Unioning Layers Together

Through the union method, it is now possible to union together an arbitrary number of either RasterLayers or TiledRasterLayers.

# Layers to be unioned together
layers = [raster_layer_1, raster_layer_2, raster_layer_3]

unioned_layers = gps.union(layers)

Getting Point Values From a Layer

By using the get_point_values method, one can retrieve data points that falls on or near a given point.

from shapely.geometry import Point

# The points we'd like to collect data at
p1 = Point(0, 0)
p2 = Point(1, 1)
p3 = Point(10, 10)

# The tiled layer which will be queried
tiled_layer = ...

tiled_layer.get_point_values([p1, p2, p3])

The above code will return a [(Point, [float])] where each point given will be paired with all of the values it covers (one for each band of the Tile).

It is also possible to pass in a dict to get_point_values.

labeled_points = {'p1': p1, 'p2': p2, 'p3': p3}

tiled_layer.get_point_values(labeled_points)

This will return a {k: (Point, [float])} which is similar to the above code only now the (Point, [float]) is the value of the key that point had in the input dict.

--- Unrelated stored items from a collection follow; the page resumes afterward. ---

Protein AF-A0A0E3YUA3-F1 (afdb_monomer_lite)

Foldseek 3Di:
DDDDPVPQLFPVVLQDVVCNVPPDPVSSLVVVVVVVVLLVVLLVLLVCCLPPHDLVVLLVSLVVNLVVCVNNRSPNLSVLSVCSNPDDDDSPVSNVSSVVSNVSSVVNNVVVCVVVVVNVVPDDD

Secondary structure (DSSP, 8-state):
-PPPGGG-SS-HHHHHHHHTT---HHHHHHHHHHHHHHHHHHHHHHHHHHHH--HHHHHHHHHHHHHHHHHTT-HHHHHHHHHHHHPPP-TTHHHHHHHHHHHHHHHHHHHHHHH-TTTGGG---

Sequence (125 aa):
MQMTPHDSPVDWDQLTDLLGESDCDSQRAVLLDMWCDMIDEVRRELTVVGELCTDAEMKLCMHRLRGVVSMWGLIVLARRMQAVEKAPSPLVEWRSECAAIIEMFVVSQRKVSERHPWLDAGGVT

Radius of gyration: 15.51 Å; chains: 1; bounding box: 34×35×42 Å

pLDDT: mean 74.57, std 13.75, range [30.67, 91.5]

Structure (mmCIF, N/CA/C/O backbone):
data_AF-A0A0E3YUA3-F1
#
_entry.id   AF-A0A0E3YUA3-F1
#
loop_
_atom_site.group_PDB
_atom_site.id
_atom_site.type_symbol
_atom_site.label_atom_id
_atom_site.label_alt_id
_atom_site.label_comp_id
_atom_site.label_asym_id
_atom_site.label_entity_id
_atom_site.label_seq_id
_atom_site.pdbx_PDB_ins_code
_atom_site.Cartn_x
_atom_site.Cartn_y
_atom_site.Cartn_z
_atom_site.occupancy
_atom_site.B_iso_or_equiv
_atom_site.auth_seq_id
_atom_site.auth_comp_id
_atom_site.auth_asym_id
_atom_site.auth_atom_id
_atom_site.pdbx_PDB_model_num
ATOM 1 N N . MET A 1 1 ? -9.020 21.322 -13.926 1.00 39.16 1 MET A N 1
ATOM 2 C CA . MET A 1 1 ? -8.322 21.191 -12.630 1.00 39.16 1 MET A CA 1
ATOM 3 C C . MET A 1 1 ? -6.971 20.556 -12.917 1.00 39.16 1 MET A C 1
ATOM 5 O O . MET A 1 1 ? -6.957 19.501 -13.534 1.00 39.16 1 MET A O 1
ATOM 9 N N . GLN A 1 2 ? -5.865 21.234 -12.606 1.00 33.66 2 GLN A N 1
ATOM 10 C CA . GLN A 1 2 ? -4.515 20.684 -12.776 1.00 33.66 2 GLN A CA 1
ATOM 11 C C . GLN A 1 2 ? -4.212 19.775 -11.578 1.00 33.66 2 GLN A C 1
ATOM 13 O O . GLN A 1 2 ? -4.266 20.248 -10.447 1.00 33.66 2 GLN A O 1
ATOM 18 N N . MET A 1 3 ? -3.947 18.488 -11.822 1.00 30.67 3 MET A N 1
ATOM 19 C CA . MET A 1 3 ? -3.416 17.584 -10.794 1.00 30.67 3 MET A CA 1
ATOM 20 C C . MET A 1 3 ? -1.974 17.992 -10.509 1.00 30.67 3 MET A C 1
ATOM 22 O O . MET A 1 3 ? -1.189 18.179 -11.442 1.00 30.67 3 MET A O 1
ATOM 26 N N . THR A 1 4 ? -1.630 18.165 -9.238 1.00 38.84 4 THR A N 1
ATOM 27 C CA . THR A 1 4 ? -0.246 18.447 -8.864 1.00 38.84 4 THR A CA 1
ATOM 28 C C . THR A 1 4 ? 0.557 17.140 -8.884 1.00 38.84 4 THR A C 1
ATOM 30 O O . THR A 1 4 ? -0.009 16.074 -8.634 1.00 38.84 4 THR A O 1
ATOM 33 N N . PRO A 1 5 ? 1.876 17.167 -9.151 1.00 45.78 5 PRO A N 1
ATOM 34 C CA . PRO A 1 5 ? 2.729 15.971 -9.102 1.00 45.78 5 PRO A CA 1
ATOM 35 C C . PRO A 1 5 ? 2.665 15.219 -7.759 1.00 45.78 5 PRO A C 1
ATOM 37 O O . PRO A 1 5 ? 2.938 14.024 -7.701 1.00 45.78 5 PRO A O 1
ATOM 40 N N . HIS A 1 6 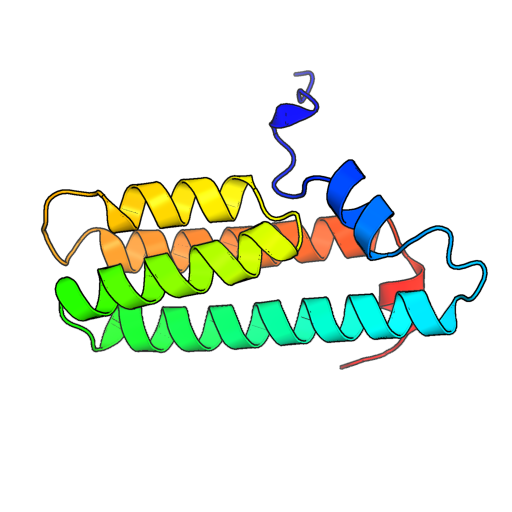? 2.245 15.906 -6.691 1.00 48.28 6 HIS A N 1
ATOM 41 C CA . HIS A 1 6 ? 2.070 15.361 -5.346 1.00 48.28 6 HIS A CA 1
ATOM 42 C C . HIS A 1 6 ? 0.805 14.507 -5.142 1.00 48.28 6 HIS A C 1
ATOM 44 O O . HIS A 1 6 ? 0.674 13.894 -4.085 1.00 48.28 6 HIS A O 1
ATOM 50 N N . ASP A 1 7 ? -0.087 14.416 -6.134 1.00 55.59 7 ASP A N 1
ATOM 51 C CA . ASP A 1 7 ? -1.306 13.592 -6.067 1.00 55.59 7 ASP A CA 1
ATOM 52 C C . ASP A 1 7 ? -1.097 12.165 -6.619 1.00 55.59 7 ASP A C 1
ATOM 54 O O . ASP A 1 7 ? -2.024 11.346 -6.665 1.00 55.59 7 ASP A O 1
ATOM 58 N N . SER A 1 8 ? 0.114 11.847 -7.088 1.00 66.19 8 SER A N 1
ATOM 59 C CA . SER A 1 8 ? 0.453 10.490 -7.509 1.00 66.19 8 SER A CA 1
ATOM 60 C C . SER A 1 8 ? 0.611 9.587 -6.279 1.00 66.19 8 SER A C 1
ATOM 62 O O . SER A 1 8 ? 1.402 9.908 -5.395 1.00 66.19 8 SER A O 1
ATOM 64 N N . PRO A 1 9 ? -0.087 8.436 -6.207 1.00 73.25 9 PRO A N 1
ATOM 65 C CA . PRO A 1 9 ? 0.106 7.481 -5.116 1.00 73.25 9 PRO A CA 1
ATOM 66 C C . PRO A 1 9 ? 1.480 6.788 -5.179 1.00 73.25 9 PRO A C 1
ATOM 68 O O . PRO A 1 9 ? 1.904 6.184 -4.194 1.00 73.25 9 PRO A O 1
ATOM 71 N N . VAL A 1 10 ? 2.158 6.916 -6.324 1.00 75.62 10 VAL A N 1
ATOM 72 C CA . VAL A 1 10 ? 3.485 6.381 -6.628 1.00 75.62 10 VAL A CA 1
ATOM 73 C C . VAL A 1 10 ? 4.481 7.535 -6.727 1.00 75.62 10 VAL A C 1
ATOM 75 O O . VAL A 1 10 ? 4.261 8.481 -7.492 1.00 75.62 10 VAL A O 1
ATOM 78 N N . ASP A 1 11 ? 5.567 7.428 -5.973 1.00 82.69 11 ASP A N 1
ATOM 79 C CA . ASP A 1 11 ? 6.797 8.189 -6.143 1.00 82.69 11 ASP A CA 1
ATOM 80 C C . ASP A 1 11 ? 7.555 7.608 -7.341 1.00 82.69 11 ASP A C 1
ATOM 82 O O . ASP A 1 11 ? 8.167 6.540 -7.272 1.00 82.69 11 ASP A O 1
ATOM 86 N N . TRP A 1 12 ? 7.421 8.283 -8.481 1.00 76.44 12 TRP A N 1
ATOM 87 C CA . TRP A 1 12 ? 7.992 7.818 -9.739 1.00 76.44 12 TRP A CA 1
ATOM 88 C C . TRP A 1 12 ? 9.506 7.931 -9.776 1.00 76.44 12 TRP A C 1
ATOM 90 O O . TRP A 1 12 ? 10.124 7.129 -10.467 1.00 76.44 12 TRP A O 1
ATOM 100 N N . ASP A 1 13 ? 10.089 8.888 -9.060 1.00 80.81 13 ASP A N 1
ATOM 101 C CA . ASP A 1 13 ? 11.537 9.075 -9.043 1.00 80.81 13 ASP A CA 1
ATOM 102 C C . ASP A 1 13 ? 12.165 7.908 -8.279 1.00 80.81 13 ASP A C 1
ATOM 104 O O . ASP A 1 13 ? 13.001 7.192 -8.823 1.00 80.81 13 ASP A O 1
ATOM 108 N N . GLN A 1 14 ? 11.633 7.595 -7.093 1.00 80.81 14 GLN A N 1
ATOM 109 C CA . GLN A 1 14 ? 12.067 6.428 -6.327 1.00 80.81 14 GLN A CA 1
ATOM 110 C C . GLN A 1 14 ? 11.815 5.111 -7.076 1.00 80.81 14 GLN A C 1
ATOM 112 O O . GLN A 1 14 ? 12.670 4.226 -7.065 1.00 80.81 14 GLN A O 1
ATOM 117 N N . LEU A 1 15 ? 10.652 4.954 -7.722 1.00 76.06 15 LEU A N 1
ATOM 118 C CA . LEU A 1 15 ? 10.366 3.756 -8.515 1.00 76.06 15 LEU A CA 1
ATOM 119 C C . LEU A 1 15 ? 11.323 3.638 -9.710 1.00 76.06 15 LEU A C 1
ATOM 121 O O . LEU A 1 15 ? 11.782 2.542 -10.007 1.00 76.06 15 LEU A O 1
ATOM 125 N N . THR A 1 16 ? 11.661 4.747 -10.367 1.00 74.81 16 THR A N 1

Combining Bands of Multiple Layers

combine_bands will concatenate the bands of values that share a key together to produce a new, single value. This new Tile will contain all of the bands from all of the values that shared a key from the given layers.

This method is most useful when you have multiple layers that contain a single band from a multiband image; and you’d like to combine them together so that all or some of the bands are available from a single layer.

# Three different layers that contain a single band from the
# same scene
band_1_layer = ...
band_2_layer = ...
band_3_layer = ...

# combined_layer will have values that contain three bands: the first
# from band_1_layer, the second from band_2_layer, and the last from
# band_3_layer
combined_layer = gps.combine_bands([band_1_layer, band_2_layer, band_3_layer])

0.2.2

0.2.2 fixes the naming issue brought about in 0.2.1 where the backend jar and the docs had the incorrect version number.

geopyspark

  • Fixed version numbers for docs and jar.

0.2.1

0.2.1 adds two major bug fixes for the catalog.query and geotiff.get functions as well as a few other minor changes/additions.

geopyspark

  • Updated description in setup.py.

geopyspark.geotrellis

  • Fixed a bug in catalog.query where the query would fail if the geometry used for querying was in a different projection than the source layer.
  • partition_bytes can now be set in the geotiff.get function when reading from S3.
  • Setting max_tile_size and num_partitions in geotiff.get will now work when trying to read geotiffs from S3.

0.2.0

The second release of GeoPySpark has brought about massive changes to the library. Many more features have been added, and some have been taken away. The API has also been overhauld, and code written using the 0.1.0 code will not work with this version.

Because so much has changed over these past few months, only the most major changes will be discussed below.

geopyspark

  • Removed GeoPyContext.
  • Added geopyspark_conf function which is used to create a SparkConf for GeoPySpark.
  • Changed how the environemnt is constructed when using GeoPySpark.

geopyspark.geotrellis

  • A SparkContext instance is no longer needs to be passed in for any class or function.
  • Renamed RasterRDD and TiledRasterRDD to RasterLayer and TiledRasterLayer.
  • Changed how tile_to_layout and reproject work.
  • Broked out rasterize, hillshade, cost_distance, and euclidean_distance into their own, respective modules.
  • Added the Pyramid class to layer.py.
  • Renamed geotiff_rdd to geotiff.
  • Broke out the options in geotiff.get.
  • Constants are now orginized by enum classes.
  • Avro is no longer used for serialization/deserialization.
  • ProtoBuf is now used for serialization/deserialization.
  • Added the render module.
  • Added the color mdoule.
  • Added the histogram moudle.

Documentation

  • Updated all of the docstrings to reflect the new changes.
  • All of the documentation has been updated to reflect the new chnagtes.
  • Example jupyter notebooks have been added.

0.1.0

The first release of GeoPySpark! After being in development for the past 6 months, it is now ready for its initial release! Since nothing has been changed or updated per se, we’ll just go over the features that will be present in 0.1.0.

geopyspark.geotrellis

  • Create a RasterRDD from GeoTiffs that are stored locally, on S3, or on HDFS.
  • Serialize Python RDDs to Scala and back.
  • Perform various tiling operations such as tile_to_layout, cut_tiles, and pyramid.
  • Stitch together a TiledRasterRDD to create one Raster.
  • rasterize geometries and turn them into RasterRDD.
  • reclassify values of Rasters in RDDs.
  • Calculate cost_distance on a TiledRasterRDD.
  • Perform local and focal operations on TiledRasterRDD.
  • Read, write, and query GeoTrellis tile layers.
  • Read tiles from a layer.
  • Added PngRDD to make rendering to PNGs more efficient.
  • Added RDDWrapper to provide more functionality to the RDD classes.
  • Polygonal summary methods are now available to TiledRasterRDD.
  • Euclidean distance added to TiledRasterRDD.
  • Neighborhoods submodule added to make focal operations easier.

geopyspark.command

  • GeoPySpark can now use a script to download the jar. Used when installing GeoPySpark from pip.

Documentation

  • Added docstrings to all python classes, methods, etc.
  • Core-Concepts, rdd, geopycontext, and catalog.
  • Ingesting and creating a tile server with a greyscale raster dataset.
  • Ingesting and creating a tile server with data from Sentinel.